The data below:

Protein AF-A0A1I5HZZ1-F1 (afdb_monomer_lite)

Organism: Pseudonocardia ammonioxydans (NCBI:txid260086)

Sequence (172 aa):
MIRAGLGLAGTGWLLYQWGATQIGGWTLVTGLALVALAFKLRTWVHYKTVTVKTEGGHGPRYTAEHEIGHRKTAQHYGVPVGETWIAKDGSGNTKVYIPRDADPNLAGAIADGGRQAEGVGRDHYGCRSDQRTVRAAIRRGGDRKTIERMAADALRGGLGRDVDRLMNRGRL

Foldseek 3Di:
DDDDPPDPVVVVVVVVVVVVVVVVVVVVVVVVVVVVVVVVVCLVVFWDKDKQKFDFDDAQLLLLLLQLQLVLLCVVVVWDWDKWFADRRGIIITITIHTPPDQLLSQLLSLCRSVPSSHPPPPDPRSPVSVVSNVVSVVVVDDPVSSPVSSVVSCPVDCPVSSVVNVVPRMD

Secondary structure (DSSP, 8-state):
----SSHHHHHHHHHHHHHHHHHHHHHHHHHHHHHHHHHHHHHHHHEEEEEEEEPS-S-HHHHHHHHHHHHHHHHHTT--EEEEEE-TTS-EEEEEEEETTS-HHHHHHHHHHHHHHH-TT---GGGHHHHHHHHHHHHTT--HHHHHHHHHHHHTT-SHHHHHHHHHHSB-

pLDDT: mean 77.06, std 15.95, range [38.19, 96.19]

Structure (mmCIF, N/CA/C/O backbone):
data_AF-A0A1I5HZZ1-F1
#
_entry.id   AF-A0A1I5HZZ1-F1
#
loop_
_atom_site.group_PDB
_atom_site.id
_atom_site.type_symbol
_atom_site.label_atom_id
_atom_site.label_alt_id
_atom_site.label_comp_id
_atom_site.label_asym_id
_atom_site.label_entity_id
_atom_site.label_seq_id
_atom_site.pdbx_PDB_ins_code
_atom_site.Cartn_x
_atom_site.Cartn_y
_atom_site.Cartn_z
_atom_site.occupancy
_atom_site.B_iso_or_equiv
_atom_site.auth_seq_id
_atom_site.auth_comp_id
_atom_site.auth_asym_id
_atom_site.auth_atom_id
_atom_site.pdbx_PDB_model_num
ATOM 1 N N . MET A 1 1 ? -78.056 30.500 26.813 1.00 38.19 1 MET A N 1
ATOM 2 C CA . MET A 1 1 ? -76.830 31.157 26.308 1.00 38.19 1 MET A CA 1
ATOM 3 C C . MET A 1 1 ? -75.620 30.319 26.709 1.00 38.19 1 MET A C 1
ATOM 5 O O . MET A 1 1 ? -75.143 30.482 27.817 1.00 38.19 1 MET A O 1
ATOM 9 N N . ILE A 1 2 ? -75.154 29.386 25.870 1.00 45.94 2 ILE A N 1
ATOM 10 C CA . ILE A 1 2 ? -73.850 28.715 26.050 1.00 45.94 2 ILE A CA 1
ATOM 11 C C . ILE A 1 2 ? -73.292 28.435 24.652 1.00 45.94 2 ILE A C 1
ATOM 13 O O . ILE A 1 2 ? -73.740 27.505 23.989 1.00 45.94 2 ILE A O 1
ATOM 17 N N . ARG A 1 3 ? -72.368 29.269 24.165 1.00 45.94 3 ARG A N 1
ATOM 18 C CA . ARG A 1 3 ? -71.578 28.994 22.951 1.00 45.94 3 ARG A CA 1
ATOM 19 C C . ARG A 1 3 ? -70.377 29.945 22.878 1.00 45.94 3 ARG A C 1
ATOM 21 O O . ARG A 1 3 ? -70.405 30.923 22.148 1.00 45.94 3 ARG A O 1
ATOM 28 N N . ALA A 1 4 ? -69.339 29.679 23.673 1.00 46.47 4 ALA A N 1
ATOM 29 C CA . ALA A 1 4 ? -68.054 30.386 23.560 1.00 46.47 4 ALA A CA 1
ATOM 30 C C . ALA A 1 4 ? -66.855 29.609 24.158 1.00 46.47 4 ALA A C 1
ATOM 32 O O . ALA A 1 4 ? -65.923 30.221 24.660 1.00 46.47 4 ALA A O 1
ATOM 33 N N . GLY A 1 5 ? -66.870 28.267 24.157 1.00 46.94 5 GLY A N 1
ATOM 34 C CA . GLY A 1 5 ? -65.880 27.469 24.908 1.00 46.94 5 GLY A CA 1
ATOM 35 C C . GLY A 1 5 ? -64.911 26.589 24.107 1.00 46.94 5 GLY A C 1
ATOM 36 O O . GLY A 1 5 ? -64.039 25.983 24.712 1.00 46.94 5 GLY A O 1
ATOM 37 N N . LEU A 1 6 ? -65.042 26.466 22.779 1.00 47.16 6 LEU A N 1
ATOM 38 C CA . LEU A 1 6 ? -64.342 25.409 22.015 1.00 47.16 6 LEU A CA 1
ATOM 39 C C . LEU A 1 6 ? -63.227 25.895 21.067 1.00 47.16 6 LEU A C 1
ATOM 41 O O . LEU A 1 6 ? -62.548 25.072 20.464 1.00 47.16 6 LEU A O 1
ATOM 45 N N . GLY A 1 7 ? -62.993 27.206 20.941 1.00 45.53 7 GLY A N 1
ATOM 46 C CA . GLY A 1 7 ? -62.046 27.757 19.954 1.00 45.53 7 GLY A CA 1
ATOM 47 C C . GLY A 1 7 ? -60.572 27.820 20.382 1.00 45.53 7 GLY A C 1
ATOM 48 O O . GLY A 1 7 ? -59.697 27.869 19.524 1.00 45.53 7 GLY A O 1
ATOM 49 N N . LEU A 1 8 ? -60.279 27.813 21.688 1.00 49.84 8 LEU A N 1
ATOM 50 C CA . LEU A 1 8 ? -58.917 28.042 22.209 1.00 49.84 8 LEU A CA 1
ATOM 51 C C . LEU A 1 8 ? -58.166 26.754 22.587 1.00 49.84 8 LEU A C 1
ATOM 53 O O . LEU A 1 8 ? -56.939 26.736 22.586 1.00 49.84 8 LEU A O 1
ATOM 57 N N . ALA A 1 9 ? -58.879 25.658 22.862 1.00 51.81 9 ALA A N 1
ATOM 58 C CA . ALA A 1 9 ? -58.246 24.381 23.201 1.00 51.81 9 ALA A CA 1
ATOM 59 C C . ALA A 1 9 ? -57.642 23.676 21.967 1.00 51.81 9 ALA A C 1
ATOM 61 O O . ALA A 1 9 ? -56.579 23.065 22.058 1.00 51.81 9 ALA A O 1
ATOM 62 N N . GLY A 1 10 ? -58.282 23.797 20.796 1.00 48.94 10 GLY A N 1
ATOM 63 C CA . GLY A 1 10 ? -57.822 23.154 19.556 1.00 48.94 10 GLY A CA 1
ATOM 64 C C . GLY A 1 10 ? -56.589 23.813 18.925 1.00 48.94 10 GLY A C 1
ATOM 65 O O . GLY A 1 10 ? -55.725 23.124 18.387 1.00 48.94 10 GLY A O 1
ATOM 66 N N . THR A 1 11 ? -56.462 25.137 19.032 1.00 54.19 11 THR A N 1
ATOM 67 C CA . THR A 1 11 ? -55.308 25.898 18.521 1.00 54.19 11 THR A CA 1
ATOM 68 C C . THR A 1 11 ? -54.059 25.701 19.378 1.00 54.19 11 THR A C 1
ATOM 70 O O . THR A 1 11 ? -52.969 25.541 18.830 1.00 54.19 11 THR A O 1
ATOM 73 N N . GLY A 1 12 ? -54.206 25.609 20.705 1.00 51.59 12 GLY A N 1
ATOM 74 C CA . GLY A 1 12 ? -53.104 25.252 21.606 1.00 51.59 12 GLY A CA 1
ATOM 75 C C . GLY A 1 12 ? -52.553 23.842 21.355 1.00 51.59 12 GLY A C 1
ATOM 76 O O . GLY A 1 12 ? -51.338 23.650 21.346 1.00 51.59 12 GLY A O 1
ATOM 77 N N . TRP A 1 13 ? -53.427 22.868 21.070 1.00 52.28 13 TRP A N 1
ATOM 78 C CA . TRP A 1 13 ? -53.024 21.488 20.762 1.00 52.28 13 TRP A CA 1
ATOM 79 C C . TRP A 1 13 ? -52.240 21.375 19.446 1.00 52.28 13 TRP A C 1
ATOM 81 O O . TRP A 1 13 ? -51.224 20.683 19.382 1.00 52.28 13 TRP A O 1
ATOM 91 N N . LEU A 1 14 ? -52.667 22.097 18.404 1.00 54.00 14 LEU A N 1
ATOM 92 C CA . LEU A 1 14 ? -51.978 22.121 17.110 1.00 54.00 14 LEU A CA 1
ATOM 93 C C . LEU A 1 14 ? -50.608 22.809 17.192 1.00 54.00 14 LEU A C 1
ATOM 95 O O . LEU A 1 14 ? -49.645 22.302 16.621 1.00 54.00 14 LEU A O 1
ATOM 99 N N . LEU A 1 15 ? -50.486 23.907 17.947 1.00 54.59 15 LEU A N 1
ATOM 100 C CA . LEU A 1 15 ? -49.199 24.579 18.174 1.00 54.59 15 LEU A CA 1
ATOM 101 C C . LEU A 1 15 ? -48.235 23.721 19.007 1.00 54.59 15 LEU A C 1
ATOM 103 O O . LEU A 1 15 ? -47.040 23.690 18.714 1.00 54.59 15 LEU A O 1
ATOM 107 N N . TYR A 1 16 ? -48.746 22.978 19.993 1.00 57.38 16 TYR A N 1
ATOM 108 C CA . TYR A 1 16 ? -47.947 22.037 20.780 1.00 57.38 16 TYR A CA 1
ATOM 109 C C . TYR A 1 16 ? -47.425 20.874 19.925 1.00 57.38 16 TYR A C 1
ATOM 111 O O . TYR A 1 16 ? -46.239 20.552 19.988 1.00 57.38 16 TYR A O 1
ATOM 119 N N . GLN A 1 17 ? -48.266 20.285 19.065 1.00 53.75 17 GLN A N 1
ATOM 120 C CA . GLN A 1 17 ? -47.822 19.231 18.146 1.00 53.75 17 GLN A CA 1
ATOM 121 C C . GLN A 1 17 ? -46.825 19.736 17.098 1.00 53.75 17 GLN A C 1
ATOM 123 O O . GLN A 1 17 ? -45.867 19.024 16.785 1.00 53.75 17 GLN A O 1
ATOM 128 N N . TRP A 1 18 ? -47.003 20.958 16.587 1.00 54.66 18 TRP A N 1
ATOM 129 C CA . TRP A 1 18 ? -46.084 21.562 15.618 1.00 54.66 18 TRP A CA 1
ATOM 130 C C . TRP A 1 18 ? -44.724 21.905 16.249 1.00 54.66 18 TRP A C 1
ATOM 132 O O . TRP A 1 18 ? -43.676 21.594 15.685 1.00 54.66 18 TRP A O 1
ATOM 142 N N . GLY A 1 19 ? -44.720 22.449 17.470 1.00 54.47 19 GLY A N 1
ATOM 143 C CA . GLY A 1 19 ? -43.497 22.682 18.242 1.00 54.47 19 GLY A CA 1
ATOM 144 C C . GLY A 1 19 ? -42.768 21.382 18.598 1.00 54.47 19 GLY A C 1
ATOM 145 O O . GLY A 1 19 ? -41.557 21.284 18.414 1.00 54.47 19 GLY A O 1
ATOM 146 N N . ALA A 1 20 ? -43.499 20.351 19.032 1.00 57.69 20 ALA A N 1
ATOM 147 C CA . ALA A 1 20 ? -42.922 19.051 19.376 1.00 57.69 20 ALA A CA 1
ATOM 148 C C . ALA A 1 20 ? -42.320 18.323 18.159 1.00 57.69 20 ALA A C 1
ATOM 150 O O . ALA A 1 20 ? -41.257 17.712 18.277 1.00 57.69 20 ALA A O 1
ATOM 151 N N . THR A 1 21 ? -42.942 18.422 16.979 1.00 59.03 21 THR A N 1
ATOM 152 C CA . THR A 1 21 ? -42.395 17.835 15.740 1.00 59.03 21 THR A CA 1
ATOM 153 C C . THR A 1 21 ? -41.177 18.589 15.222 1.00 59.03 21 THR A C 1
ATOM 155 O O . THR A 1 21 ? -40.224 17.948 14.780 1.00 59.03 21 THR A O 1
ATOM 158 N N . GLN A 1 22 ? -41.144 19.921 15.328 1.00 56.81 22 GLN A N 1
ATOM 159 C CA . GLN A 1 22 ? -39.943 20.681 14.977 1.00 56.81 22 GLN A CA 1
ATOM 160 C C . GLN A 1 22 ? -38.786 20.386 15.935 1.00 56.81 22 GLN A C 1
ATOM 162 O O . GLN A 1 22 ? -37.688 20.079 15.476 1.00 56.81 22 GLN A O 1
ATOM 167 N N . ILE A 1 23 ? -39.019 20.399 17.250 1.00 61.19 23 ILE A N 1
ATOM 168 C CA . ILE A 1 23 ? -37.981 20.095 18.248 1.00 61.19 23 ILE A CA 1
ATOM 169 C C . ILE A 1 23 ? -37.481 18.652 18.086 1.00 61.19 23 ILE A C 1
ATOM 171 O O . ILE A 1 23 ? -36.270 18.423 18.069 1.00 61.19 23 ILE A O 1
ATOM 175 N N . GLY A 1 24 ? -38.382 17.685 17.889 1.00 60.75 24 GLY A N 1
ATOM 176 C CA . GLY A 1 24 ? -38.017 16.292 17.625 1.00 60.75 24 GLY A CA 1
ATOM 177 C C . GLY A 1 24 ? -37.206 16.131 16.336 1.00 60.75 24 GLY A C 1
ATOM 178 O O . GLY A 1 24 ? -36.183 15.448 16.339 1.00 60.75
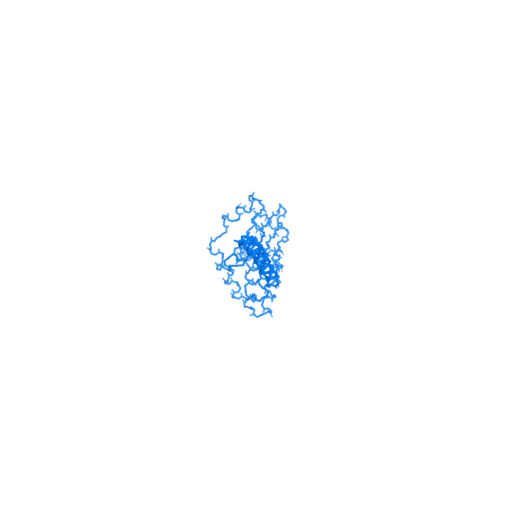 24 GLY A O 1
ATOM 179 N N . GLY A 1 25 ? -37.592 16.828 15.262 1.00 61.91 25 GLY A N 1
ATOM 180 C CA . GLY A 1 25 ? -36.862 16.845 13.993 1.00 61.91 25 GLY A CA 1
ATOM 181 C C . GLY A 1 25 ? -35.453 17.429 14.121 1.00 61.91 25 GLY A C 1
ATOM 182 O O . GLY A 1 25 ? -34.486 16.804 13.687 1.00 61.91 25 GLY A O 1
ATOM 183 N N . TRP A 1 26 ? -35.305 18.579 14.786 1.00 61.75 26 TRP A N 1
ATOM 184 C CA . TRP A 1 26 ? -33.999 19.201 15.029 1.00 61.75 26 TRP A CA 1
ATOM 185 C C . TRP A 1 26 ? -33.100 18.350 15.927 1.00 61.75 26 TRP A C 1
ATOM 187 O O . TRP A 1 26 ? -31.900 18.254 15.664 1.00 61.75 26 TRP A O 1
ATOM 197 N N . THR A 1 27 ? -33.664 17.683 16.936 1.00 68.00 27 THR A N 1
ATOM 198 C CA . THR A 1 27 ? -32.919 16.773 17.826 1.00 68.00 27 THR A CA 1
ATOM 199 C C . THR A 1 27 ? -32.408 15.545 17.068 1.00 68.00 27 THR A C 1
ATOM 201 O O . THR A 1 27 ? -31.275 15.112 17.263 1.00 68.00 27 THR A O 1
ATOM 204 N N . LEU A 1 28 ? -33.210 15.008 16.147 1.00 67.88 28 LEU A N 1
ATOM 205 C CA . LEU A 1 28 ? -32.839 13.844 15.341 1.00 67.88 28 LEU A CA 1
ATOM 206 C C . LEU A 1 28 ? -31.775 14.202 14.289 1.00 67.88 28 LEU A C 1
ATOM 208 O O . LEU A 1 28 ? -30.799 13.472 14.126 1.00 67.88 28 LEU A O 1
ATOM 212 N N . VAL A 1 29 ? -31.901 15.366 13.642 1.00 70.38 29 VAL A N 1
ATOM 213 C CA . VAL A 1 29 ? -30.904 15.882 12.686 1.00 70.38 29 VAL A CA 1
ATOM 214 C C . VAL A 1 29 ? -29.573 16.187 13.376 1.00 70.38 29 VAL A C 1
ATOM 216 O O . VAL A 1 29 ? -28.522 15.770 12.890 1.00 70.38 29 VAL A O 1
ATOM 219 N N . THR A 1 30 ? -29.592 16.869 14.524 1.00 72.44 30 THR A N 1
ATOM 220 C CA . THR A 1 30 ? -28.363 17.158 15.286 1.00 72.44 30 THR A CA 1
ATOM 221 C C . THR A 1 30 ? -27.743 15.892 15.871 1.00 72.44 30 THR A C 1
ATOM 223 O O . THR A 1 30 ? -26.526 15.733 15.794 1.00 72.44 30 THR A O 1
ATOM 226 N N . GLY A 1 31 ? -28.550 14.945 16.360 1.00 69.00 31 GLY A N 1
ATOM 227 C CA . GLY A 1 31 ? -28.080 13.634 16.811 1.00 69.00 31 GLY A CA 1
ATOM 228 C C . GLY A 1 31 ? -27.368 12.854 15.703 1.00 69.00 31 GLY A C 1
ATOM 229 O O . GLY A 1 31 ? -26.241 12.398 15.895 1.00 69.00 31 GLY A O 1
ATOM 230 N N . LEU A 1 32 ? -27.965 12.768 14.510 1.00 75.94 32 LEU A N 1
ATOM 231 C CA . LEU A 1 32 ? -27.339 12.120 13.352 1.00 75.94 32 LEU A CA 1
ATOM 232 C C . LEU A 1 32 ? -26.068 12.847 12.894 1.00 75.94 32 LEU A C 1
ATOM 234 O O . LEU A 1 32 ? -25.077 12.194 12.566 1.00 75.94 32 LEU A O 1
ATOM 238 N N . ALA A 1 33 ? -26.058 14.182 12.914 1.00 72.88 33 ALA A N 1
ATOM 239 C CA . ALA A 1 33 ? -24.875 14.971 12.580 1.00 72.88 33 ALA A CA 1
ATOM 240 C C . ALA A 1 33 ? -23.726 14.742 13.577 1.00 72.88 33 ALA A C 1
ATOM 242 O O . ALA A 1 33 ? -22.576 14.602 13.160 1.00 72.88 33 ALA A O 1
ATOM 243 N N . LEU A 1 34 ? -24.022 14.641 14.876 1.00 73.50 34 LEU A N 1
ATOM 244 C CA . LEU A 1 34 ? -23.034 14.331 15.913 1.00 73.50 34 LEU A CA 1
ATOM 245 C C . LEU A 1 34 ? -22.502 12.901 15.787 1.00 73.50 34 LEU A C 1
ATOM 247 O O . LEU A 1 34 ? -21.299 12.694 15.931 1.00 73.50 34 LEU A O 1
ATOM 251 N N . VAL A 1 35 ? -23.351 11.925 15.450 1.00 71.38 35 VAL A N 1
ATOM 252 C CA . VAL A 1 35 ? -22.917 10.545 15.171 1.00 71.38 35 VAL A CA 1
ATOM 253 C C . VAL A 1 35 ? -22.02
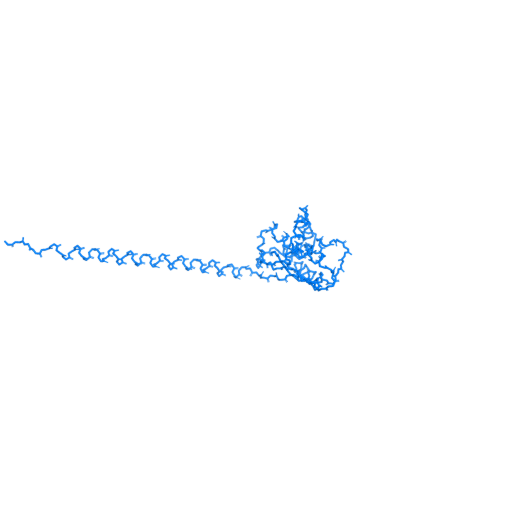8 10.492 13.926 1.00 71.38 35 VAL A C 1
ATOM 255 O O . VAL A 1 35 ? -20.971 9.862 13.955 1.00 71.38 35 VAL A O 1
ATOM 258 N N . ALA A 1 36 ? -22.392 11.198 12.853 1.00 67.81 36 ALA A N 1
ATOM 259 C CA . ALA A 1 36 ? -21.577 11.290 11.643 1.00 67.81 36 ALA A CA 1
ATOM 260 C C . ALA A 1 36 ? -20.233 11.991 11.905 1.00 67.81 36 ALA A C 1
ATOM 262 O O . ALA A 1 36 ? -19.191 11.542 11.420 1.00 67.81 36 ALA A O 1
ATOM 263 N N . LEU A 1 37 ? -20.231 13.056 12.711 1.00 70.69 37 LEU A N 1
ATOM 264 C CA . LEU A 1 37 ? -19.018 13.752 13.131 1.00 70.69 37 LEU A CA 1
ATOM 265 C C . LEU A 1 37 ? -18.139 12.859 14.014 1.00 70.69 37 LEU A C 1
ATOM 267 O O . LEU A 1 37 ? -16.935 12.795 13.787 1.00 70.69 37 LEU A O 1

End of The data.

Exercise:
Nothing but the lines above from the one containing "ATOM 79 C C" through the one containing "ATOM 129 C CA" should appear in the answer, each repeated exactly.

Exercise output:
ATOM 79 C C . TRP A 1 13 ? -52.240 21.375 19.446 1.00 52.28 13 TRP A C 1
ATOM 81 O O . TRP A 1 13 ? -51.224 20.683 19.382 1.00 52.28 13 TRP A O 1
ATOM 91 N N . LEU A 1 14 ? -52.667 22.097 18.404 1.00 54.00 14 LEU A N 1
ATOM 92 C CA . LEU A 1 14 ? -51.978 22.121 17.110 1.00 54.00 14 LEU A CA 1
ATOM 93 C C . LEU A 1 14 ? -50.608 22.809 17.192 1.00 54.00 14 LEU A C 1
ATOM 95 O O . LEU A 1 14 ? -49.645 22.302 16.621 1.00 54.00 14 LEU A O 1
ATOM 99 N N . LEU A 1 15 ? -50.486 23.907 17.947 1.00 54.59 15 LEU A N 1
ATOM 100 C CA . LEU A 1 15 ? -49.199 24.579 18.174 1.00 54.59 15 LEU A CA 1
ATOM 101 C C . LEU A 1 15 ? -48.235 23.721 19.007 1.00 54.59 15 LEU A C 1
ATOM 103 O O . LEU A 1 15 ? -47.040 23.690 18.714 1.00 54.59 15 LEU A O 1
ATOM 107 N N . TYR A 1 16 ? -48.746 22.978 19.993 1.00 57.38 16 TYR A N 1
ATOM 108 C CA . TYR A 1 16 ? -47.947 22.037 20.780 1.00 57.38 16 TYR A CA 1
ATOM 109 C C . TYR A 1 16 ? -47.425 20.874 19.925 1.00 57.38 16 TYR A C 1
ATOM 111 O O . TYR A 1 16 ? -46.239 20.552 19.988 1.00 57.38 16 TYR A O 1
ATOM 119 N N . GLN A 1 17 ? -48.266 20.285 19.065 1.00 53.75 17 GLN A N 1
ATOM 120 C CA . GLN A 1 17 ? -47.822 19.231 18.146 1.00 53.75 17 GLN A CA 1
ATOM 121 C C . GLN A 1 17 ? -46.825 19.736 17.098 1.00 53.75 17 GLN A C 1
ATOM 123 O O . GLN A 1 17 ? -45.867 19.024 16.785 1.00 53.75 17 GLN A O 1
ATOM 128 N N . TRP A 1 18 ? -47.003 20.958 16.587 1.00 54.66 18 TRP A N 1
ATOM 129 C CA . TRP A 1 18 ? -46.084 21.562 15.618 1.00 54.66 18 TRP A CA 1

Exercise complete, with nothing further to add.